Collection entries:

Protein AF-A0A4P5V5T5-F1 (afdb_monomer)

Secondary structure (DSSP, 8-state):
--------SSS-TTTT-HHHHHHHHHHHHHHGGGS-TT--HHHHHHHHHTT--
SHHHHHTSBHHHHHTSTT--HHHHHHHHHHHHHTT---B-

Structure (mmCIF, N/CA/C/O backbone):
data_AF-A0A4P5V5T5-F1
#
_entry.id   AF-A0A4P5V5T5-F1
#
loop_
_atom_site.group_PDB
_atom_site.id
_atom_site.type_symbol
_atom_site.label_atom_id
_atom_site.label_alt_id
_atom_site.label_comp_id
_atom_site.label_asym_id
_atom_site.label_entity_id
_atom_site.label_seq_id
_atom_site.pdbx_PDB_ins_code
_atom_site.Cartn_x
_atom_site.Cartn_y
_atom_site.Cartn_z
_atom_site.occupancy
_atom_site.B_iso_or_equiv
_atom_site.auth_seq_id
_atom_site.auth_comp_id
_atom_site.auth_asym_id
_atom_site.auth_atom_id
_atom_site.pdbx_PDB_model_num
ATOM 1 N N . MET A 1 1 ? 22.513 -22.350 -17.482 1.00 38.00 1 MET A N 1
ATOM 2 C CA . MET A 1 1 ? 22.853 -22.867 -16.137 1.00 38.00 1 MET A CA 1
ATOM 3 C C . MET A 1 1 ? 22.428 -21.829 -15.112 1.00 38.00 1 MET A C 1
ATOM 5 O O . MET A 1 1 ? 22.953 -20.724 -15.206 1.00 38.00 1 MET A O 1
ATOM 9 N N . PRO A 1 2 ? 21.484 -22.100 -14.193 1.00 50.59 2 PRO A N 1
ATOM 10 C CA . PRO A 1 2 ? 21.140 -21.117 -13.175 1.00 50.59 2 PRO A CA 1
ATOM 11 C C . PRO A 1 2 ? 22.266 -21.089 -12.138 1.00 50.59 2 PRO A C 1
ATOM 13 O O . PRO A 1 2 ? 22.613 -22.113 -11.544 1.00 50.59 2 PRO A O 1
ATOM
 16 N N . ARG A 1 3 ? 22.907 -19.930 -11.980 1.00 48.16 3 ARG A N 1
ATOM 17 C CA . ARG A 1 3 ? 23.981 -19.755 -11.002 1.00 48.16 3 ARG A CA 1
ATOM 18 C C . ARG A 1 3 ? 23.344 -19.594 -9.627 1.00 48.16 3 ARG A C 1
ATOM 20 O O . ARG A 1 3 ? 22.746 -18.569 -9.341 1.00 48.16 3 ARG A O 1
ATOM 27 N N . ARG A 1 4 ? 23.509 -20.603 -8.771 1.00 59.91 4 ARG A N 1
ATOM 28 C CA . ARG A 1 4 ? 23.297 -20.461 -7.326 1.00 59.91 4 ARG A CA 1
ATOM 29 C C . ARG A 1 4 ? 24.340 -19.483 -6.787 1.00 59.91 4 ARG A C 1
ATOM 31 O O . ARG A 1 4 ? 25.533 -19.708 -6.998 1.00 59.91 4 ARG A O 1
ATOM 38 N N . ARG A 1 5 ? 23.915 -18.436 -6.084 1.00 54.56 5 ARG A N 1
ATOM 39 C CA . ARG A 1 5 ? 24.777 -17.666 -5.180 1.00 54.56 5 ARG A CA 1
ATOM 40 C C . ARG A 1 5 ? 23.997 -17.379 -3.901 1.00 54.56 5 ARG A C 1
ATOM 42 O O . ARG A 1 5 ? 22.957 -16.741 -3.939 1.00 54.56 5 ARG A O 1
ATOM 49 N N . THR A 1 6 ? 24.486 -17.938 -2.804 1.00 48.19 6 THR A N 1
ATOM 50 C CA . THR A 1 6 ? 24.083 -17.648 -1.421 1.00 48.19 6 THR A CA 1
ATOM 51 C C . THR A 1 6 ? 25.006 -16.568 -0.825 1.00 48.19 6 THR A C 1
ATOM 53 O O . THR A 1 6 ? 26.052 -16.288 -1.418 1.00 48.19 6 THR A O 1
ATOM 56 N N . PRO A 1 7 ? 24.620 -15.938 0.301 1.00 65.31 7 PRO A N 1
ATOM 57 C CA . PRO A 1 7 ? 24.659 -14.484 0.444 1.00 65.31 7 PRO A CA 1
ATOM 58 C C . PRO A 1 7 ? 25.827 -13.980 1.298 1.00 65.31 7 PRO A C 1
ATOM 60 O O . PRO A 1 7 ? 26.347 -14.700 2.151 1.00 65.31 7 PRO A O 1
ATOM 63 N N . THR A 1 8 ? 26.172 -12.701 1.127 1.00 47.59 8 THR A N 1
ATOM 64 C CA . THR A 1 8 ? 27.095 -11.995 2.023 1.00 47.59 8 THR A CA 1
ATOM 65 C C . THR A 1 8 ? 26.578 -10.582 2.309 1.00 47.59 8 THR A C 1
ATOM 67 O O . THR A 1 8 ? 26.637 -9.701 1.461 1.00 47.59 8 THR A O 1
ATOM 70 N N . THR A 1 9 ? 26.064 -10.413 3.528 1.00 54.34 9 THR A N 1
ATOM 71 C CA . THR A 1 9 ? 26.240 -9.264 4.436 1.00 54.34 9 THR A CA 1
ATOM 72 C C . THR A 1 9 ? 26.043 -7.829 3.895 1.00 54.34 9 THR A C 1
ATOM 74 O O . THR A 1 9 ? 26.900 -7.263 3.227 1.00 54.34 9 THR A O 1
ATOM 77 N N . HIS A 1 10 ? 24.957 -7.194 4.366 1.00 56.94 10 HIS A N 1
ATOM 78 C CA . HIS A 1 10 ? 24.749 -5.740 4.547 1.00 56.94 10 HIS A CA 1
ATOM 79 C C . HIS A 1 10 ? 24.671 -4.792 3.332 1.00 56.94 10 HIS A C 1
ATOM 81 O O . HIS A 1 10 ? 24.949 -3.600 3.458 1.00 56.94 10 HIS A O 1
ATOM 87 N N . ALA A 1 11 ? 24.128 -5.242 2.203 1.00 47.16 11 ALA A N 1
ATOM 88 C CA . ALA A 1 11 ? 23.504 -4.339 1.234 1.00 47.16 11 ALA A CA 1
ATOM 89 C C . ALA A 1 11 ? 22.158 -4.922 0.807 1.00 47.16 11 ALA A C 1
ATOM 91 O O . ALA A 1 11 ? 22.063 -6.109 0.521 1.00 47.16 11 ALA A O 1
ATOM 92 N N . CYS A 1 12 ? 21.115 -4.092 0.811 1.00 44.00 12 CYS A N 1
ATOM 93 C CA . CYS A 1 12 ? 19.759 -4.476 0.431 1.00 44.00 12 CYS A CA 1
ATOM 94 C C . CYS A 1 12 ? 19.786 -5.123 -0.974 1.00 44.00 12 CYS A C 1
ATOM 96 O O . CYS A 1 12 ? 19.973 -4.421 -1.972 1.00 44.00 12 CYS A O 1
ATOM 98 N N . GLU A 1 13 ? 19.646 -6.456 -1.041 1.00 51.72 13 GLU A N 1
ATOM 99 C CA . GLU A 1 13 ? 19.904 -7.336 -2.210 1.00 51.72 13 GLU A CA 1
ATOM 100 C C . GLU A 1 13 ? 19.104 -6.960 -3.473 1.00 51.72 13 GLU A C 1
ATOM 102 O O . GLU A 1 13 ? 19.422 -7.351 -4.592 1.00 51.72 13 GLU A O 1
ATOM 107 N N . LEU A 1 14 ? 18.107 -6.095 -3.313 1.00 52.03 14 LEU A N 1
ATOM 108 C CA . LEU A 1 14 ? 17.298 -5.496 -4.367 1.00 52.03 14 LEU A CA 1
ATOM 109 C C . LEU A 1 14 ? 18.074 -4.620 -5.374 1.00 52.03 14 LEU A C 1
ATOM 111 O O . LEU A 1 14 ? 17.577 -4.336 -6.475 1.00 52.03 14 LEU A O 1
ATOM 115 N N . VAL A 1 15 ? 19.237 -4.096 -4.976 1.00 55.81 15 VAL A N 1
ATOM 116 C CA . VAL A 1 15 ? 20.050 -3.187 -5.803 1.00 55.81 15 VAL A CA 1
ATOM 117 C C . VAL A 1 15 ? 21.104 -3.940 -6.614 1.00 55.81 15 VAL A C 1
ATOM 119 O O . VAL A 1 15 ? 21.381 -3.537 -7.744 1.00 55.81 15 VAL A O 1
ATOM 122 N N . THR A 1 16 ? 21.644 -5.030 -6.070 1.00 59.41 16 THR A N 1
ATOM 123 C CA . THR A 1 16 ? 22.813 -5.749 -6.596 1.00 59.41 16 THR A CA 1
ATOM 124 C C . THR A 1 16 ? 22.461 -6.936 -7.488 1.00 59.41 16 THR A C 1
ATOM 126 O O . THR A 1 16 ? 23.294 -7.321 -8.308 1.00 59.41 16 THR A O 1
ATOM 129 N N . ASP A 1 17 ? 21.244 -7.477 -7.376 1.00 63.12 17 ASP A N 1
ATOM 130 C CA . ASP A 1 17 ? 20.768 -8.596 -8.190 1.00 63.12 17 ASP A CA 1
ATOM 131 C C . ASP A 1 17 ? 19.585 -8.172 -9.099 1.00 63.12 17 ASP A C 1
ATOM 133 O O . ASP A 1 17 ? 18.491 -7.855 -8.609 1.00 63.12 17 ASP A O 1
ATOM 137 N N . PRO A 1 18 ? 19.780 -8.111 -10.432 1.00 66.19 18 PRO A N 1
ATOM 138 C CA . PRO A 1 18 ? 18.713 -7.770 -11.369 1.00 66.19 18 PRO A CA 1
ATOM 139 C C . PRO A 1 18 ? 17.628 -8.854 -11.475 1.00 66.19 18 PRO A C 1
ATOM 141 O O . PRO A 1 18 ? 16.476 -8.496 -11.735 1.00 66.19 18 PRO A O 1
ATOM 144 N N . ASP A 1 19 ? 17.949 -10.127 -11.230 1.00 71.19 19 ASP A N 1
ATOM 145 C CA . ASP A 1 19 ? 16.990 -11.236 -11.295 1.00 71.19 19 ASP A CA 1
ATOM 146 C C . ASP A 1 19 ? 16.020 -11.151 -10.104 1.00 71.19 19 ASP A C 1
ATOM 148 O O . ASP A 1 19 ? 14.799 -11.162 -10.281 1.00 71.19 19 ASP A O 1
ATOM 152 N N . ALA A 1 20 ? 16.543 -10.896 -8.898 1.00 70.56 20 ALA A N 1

Problem details
From the records above, print only the lines between the one holding "ATOM 96 O O" and the one holding "ATOM 107 N N", inclusive, exactly as they stand.

Output of the exercise
ATOM 96 O O . CYS A 1 12 ? 19.973 -4.421 -1.972 1.00 44.00 12 CYS A O 1
ATOM 98 N N . GLU A 1 13 ? 19.646 -6.456 -1.041 1.00 51.72 13 GLU A N 1
ATOM 99 C CA . GLU A 1 13 ? 19.904 -7.336 -2.210 1.00 51.72 13 GLU A CA 1
ATOM 100 C C . GLU A 1 13 ? 19.104 -6.960 -3.473 1.00 51.72 13 GLU A C 1
ATOM 102 O O . GLU A 1 13 ? 19.422 -7.351 -4.592 1.00 51.72 13 GLU A O 1
ATOM 107 N N . LEU A 1 14 ? 18.107 -6.095 -3.313 1.00 52.03 14 LEU A N 1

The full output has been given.